* **HOW TO COMPLETE THIS TASK**
Going down the listing below, print exactly each line from the one with "ATOM 20 C C" up to and including the one with "ATOM 39 C CA", and skip the rest.

* **SOURCE RECORDS**
────────────────
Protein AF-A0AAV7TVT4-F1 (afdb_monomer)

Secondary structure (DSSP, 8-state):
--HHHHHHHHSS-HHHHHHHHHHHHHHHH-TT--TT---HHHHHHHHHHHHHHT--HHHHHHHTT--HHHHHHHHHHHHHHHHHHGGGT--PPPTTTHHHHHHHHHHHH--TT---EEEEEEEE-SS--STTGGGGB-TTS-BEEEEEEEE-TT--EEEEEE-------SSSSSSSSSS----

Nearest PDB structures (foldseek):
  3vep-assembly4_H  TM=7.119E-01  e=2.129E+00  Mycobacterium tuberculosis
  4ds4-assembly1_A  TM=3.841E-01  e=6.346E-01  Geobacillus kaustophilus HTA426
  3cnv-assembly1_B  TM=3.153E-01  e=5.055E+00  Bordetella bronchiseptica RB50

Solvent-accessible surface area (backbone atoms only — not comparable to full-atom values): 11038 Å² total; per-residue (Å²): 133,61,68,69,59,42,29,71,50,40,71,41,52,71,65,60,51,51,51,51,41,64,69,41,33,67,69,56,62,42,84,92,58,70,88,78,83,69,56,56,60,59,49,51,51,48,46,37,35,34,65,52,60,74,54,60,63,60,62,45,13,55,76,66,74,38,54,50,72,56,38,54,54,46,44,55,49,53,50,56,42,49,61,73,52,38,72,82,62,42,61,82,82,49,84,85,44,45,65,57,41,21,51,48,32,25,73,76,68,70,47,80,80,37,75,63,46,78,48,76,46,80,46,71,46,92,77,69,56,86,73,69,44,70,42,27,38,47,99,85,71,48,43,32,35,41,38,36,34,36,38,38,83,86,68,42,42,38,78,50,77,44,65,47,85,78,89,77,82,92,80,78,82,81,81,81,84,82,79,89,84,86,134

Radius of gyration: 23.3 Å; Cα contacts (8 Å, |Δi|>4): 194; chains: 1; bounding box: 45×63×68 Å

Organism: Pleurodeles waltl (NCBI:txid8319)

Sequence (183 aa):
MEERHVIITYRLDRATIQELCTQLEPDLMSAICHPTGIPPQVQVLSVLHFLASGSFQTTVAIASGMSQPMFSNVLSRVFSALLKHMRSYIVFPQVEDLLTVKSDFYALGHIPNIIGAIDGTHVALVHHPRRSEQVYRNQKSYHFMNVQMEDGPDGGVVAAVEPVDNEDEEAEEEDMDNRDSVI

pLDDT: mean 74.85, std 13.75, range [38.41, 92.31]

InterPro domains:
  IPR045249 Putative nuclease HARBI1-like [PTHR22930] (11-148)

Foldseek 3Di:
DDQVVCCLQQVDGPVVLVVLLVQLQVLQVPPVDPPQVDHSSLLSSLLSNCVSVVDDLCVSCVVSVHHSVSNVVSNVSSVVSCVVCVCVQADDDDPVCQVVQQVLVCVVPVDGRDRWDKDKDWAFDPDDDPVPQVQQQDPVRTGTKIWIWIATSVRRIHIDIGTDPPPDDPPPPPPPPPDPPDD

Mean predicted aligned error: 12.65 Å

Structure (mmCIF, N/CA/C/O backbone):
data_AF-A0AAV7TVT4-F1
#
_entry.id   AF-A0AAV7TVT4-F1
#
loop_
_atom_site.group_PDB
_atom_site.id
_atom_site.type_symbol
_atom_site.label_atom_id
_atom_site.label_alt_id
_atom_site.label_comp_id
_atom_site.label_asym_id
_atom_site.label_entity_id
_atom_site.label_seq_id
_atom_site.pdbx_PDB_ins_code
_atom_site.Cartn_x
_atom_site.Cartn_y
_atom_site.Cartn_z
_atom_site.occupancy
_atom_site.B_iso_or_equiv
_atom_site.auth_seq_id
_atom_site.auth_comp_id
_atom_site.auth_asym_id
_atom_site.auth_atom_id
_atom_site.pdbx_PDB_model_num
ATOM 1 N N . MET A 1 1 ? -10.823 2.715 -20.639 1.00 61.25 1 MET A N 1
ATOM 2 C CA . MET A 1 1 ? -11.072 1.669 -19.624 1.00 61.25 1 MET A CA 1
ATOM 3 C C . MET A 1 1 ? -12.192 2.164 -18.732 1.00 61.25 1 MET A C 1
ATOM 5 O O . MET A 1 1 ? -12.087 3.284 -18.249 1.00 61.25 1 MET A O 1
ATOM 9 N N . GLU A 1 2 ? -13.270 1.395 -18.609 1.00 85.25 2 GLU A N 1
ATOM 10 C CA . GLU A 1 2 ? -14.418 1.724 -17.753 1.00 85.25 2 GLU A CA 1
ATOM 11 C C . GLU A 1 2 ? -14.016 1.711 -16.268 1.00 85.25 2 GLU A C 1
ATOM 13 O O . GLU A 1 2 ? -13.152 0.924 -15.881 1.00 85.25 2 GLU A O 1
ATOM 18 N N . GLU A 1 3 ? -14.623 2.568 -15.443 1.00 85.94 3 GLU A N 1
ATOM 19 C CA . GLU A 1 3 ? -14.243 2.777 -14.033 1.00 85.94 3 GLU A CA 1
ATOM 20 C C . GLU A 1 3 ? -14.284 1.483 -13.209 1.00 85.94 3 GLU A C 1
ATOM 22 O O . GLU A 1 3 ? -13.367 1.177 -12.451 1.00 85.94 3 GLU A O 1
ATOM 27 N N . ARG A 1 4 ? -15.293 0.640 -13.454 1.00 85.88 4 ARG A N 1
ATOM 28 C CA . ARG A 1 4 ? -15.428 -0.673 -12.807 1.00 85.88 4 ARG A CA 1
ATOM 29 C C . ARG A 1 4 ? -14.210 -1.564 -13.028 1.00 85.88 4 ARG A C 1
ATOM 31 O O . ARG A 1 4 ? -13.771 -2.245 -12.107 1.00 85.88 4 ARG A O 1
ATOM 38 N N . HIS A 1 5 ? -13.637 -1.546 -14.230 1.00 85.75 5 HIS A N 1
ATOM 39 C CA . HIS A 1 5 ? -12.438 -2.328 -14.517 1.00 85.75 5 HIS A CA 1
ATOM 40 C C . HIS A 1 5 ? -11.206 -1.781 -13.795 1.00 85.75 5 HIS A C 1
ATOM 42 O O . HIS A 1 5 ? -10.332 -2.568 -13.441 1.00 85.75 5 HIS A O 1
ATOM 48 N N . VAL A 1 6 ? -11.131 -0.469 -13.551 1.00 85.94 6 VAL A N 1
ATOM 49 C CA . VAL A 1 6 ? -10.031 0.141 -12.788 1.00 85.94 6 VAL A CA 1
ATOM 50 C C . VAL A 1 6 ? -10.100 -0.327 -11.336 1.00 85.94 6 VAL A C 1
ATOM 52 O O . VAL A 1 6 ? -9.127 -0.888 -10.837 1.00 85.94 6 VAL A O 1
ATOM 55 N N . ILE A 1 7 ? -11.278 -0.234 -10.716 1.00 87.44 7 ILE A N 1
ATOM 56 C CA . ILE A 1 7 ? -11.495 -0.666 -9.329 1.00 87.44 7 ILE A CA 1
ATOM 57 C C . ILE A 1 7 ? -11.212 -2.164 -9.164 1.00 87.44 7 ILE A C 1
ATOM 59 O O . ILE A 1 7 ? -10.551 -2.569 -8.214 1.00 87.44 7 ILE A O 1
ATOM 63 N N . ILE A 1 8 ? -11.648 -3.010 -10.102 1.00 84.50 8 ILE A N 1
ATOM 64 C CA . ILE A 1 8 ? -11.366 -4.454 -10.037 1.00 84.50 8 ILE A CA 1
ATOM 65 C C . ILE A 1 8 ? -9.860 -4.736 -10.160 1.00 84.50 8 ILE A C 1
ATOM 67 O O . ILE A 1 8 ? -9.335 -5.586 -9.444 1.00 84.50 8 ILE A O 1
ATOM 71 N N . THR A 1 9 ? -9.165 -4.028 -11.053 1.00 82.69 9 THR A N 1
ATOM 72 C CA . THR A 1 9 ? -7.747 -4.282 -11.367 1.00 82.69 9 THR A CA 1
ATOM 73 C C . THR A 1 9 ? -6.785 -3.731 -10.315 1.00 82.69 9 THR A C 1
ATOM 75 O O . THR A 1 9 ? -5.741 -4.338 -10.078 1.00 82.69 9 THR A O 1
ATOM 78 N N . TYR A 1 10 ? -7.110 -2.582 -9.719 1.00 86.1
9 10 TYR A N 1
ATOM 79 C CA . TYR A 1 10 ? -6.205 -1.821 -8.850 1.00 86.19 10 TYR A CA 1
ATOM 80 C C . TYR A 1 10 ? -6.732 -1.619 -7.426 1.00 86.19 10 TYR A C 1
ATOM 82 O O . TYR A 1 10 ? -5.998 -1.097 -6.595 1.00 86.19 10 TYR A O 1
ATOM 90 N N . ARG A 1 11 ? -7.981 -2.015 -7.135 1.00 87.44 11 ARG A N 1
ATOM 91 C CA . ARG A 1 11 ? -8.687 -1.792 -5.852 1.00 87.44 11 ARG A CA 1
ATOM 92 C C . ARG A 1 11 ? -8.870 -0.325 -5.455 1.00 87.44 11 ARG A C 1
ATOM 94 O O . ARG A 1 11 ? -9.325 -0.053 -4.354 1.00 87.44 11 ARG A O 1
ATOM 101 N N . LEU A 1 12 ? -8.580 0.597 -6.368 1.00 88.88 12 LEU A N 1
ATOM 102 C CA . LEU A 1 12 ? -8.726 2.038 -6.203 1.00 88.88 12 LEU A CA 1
────────────────
* **FINISHED TASK**
ATOM 20 C C . GLU A 1 3 ? -14.284 1.483 -13.209 1.00 85.94 3 GLU A C 1
ATOM 22 O O . GLU A 1 3 ? -13.367 1.177 -12.451 1.00 85.94 3 GLU A O 1
ATOM 27 N N . ARG A 1 4 ? -15.293 0.640 -13.454 1.00 85.88 4 ARG A N 1
ATOM 28 C CA . ARG A 1 4 ? -15.428 -0.673 -12.807 1.00 85.88 4 ARG A CA 1
ATOM 29 C C . ARG A 1 4 ? -14.210 -1.564 -13.028 1.00 85.88 4 ARG A C 1
ATOM 31 O O . ARG A 1 4 ? -13.771 -2.245 -12.107 1.00 85.88 4 ARG A O 1
ATOM 38 N N . HIS A 1 5 ? -13.637 -1.546 -14.230 1.00 85.75 5 HIS A N 1
ATOM 39 C CA . HIS A 1 5 ? -12.438 -2.328 -14.517 1.00 85.75 5 HIS A CA 1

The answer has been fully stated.